Saved data entries
:::::

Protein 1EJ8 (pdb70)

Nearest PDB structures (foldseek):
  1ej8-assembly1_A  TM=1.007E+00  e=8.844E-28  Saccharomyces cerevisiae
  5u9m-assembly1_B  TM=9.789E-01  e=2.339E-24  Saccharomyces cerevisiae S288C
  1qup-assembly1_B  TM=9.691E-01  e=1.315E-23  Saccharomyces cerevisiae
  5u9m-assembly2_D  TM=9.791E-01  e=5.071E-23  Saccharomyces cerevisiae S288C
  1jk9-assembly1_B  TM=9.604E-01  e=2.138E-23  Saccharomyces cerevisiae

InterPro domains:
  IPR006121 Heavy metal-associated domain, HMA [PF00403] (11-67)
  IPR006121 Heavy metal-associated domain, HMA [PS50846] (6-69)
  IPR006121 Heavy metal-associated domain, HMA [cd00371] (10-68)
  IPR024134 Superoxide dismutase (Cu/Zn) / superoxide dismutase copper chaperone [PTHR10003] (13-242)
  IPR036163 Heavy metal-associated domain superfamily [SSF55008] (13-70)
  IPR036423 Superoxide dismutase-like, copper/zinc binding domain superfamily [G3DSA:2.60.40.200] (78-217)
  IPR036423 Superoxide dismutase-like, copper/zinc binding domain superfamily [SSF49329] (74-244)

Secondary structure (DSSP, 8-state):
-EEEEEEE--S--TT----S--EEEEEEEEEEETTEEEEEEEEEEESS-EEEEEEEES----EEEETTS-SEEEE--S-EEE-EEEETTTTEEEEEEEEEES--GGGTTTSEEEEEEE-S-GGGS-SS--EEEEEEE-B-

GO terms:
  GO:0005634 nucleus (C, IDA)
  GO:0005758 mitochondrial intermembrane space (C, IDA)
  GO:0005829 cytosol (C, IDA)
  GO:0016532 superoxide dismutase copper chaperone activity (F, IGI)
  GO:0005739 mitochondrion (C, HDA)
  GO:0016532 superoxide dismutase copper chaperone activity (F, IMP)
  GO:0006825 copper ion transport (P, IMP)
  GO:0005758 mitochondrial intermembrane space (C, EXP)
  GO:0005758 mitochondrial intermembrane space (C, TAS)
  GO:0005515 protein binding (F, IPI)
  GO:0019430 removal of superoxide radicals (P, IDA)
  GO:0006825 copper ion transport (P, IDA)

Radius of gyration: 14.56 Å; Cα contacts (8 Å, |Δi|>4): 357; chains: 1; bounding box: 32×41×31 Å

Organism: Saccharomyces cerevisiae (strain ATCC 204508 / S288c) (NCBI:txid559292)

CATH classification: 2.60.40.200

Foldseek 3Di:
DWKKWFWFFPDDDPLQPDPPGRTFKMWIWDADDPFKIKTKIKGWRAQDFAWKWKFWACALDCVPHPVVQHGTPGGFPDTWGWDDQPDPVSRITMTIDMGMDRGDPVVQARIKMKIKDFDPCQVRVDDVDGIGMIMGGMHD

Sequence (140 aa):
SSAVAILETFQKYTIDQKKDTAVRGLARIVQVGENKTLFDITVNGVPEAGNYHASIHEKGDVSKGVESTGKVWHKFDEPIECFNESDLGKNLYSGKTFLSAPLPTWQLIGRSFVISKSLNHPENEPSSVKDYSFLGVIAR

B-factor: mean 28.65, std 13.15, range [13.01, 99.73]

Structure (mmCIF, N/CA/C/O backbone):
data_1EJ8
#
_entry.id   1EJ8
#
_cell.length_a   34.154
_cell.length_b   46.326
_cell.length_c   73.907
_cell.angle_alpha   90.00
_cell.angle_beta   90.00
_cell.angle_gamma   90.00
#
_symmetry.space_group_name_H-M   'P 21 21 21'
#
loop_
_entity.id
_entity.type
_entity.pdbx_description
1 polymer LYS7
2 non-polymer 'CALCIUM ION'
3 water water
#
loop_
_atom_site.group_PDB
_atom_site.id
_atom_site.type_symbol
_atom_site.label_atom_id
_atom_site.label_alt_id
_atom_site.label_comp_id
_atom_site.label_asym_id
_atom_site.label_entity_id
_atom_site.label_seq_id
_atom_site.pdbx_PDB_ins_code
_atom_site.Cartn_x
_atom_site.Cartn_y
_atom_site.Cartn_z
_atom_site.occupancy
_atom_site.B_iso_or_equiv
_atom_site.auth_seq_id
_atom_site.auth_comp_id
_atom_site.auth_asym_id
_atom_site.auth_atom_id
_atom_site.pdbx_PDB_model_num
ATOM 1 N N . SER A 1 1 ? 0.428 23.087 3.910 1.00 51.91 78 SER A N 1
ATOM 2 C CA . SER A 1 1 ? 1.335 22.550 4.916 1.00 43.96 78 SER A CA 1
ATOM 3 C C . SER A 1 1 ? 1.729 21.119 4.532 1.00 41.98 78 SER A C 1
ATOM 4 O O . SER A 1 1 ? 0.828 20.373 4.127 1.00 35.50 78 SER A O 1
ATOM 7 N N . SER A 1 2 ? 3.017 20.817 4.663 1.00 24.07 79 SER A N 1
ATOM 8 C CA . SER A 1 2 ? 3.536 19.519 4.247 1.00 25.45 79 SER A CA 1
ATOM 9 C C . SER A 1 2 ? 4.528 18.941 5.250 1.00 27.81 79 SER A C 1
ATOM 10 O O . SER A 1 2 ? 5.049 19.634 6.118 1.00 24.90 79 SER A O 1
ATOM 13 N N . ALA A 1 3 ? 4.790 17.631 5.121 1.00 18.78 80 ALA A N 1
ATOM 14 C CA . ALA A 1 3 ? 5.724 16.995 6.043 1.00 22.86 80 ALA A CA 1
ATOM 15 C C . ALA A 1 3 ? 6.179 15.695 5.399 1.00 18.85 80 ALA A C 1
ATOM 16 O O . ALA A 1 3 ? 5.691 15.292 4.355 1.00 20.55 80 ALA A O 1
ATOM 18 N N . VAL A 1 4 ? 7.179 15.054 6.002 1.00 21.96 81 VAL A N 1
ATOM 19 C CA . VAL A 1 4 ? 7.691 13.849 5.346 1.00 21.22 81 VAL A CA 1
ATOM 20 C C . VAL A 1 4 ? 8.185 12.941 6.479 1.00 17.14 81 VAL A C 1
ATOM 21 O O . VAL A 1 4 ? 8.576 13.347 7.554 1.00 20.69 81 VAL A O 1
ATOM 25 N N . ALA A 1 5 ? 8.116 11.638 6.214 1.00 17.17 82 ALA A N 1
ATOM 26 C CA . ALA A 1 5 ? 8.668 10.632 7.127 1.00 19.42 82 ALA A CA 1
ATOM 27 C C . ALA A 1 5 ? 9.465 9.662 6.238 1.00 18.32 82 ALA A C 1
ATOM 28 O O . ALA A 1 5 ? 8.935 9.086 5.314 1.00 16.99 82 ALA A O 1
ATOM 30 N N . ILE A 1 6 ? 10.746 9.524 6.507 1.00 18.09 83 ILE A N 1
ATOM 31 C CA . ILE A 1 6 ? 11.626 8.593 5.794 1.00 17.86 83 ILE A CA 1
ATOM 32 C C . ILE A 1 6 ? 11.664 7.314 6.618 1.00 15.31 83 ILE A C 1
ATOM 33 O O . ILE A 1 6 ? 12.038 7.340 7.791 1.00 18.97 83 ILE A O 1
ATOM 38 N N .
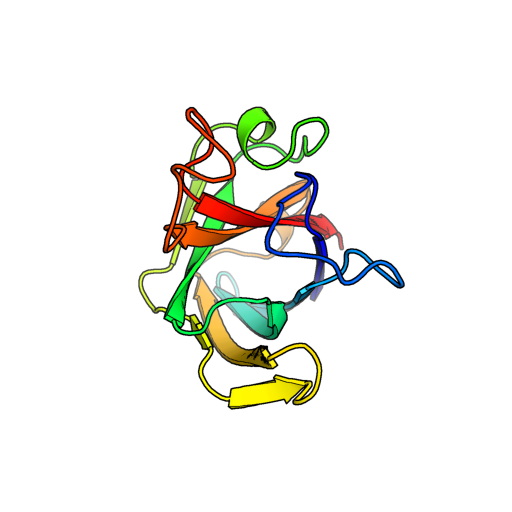 LEU A 1 7 ? 11.240 6.196 6.009 1.00 15.31 84 LEU A N 1
ATOM 39 C CA . LEU A 1 7 ? 10.990 5.027 6.841 1.00 17.26 84 LEU A CA 1
ATOM 40 C C . LEU A 1 7 ? 12.130 4.000 6.722 1.00 15.78 84 LEU A C 1
ATOM 41 O O . LEU A 1 7 ? 12.332 3.562 5.605 1.00 18.29 84 LEU A O 1
ATOM 46 N N . GLU A 1 8 ? 12.757 3.752 7.860 1.00 17.83 85 GLU A N 1
ATOM 47 C CA . GLU A 1 8 ? 13.923 2.856 7.907 1.00 17.93 85 GLU A 
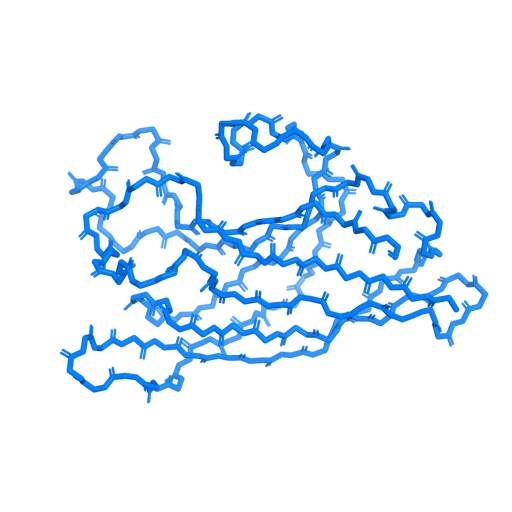CA 1
ATOM 48 C C . GLU A 1 8 ? 13.720 1.724 8.893 1.00 16.33 85 GLU A C 1
ATOM 49 O O . GLU A 1 8 ? 13.014 1.799 9.883 1.00 18.10 85 GLU A O 1
ATOM 55 N N . THR A 1 9 ? 14.436 0.593 8.621 1.00 17.32 86 THR A N 1
ATOM 56 C CA . THR A 1 9 ? 14.439 -0.415 9.659 1.00 18.64 86 THR A CA 1
ATOM 57 C C . THR A 1 9 ? 15.403 0.043 10.758 1.00 20.93 86 THR A C 1
ATOM 58 O O . THR A 1 9 ? 16.426 0.640 10.456 1.00 27.48 86 THR A O 1
ATOM 62 N N . PHE A 1 10 ? 15.066 -0.279 11.987 1.00 25.07 87 PHE A N 1
ATOM 63 C CA . PHE A 1 10 ? 16.122 0.019 12.988 1.00 26.05 87 PHE A CA 1
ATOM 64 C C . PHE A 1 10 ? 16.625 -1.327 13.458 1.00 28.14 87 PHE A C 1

:::::

* What the exercise asks *
A count is all that should be returned: the number of lines in these records containing the string "zinc".

* Task result *
2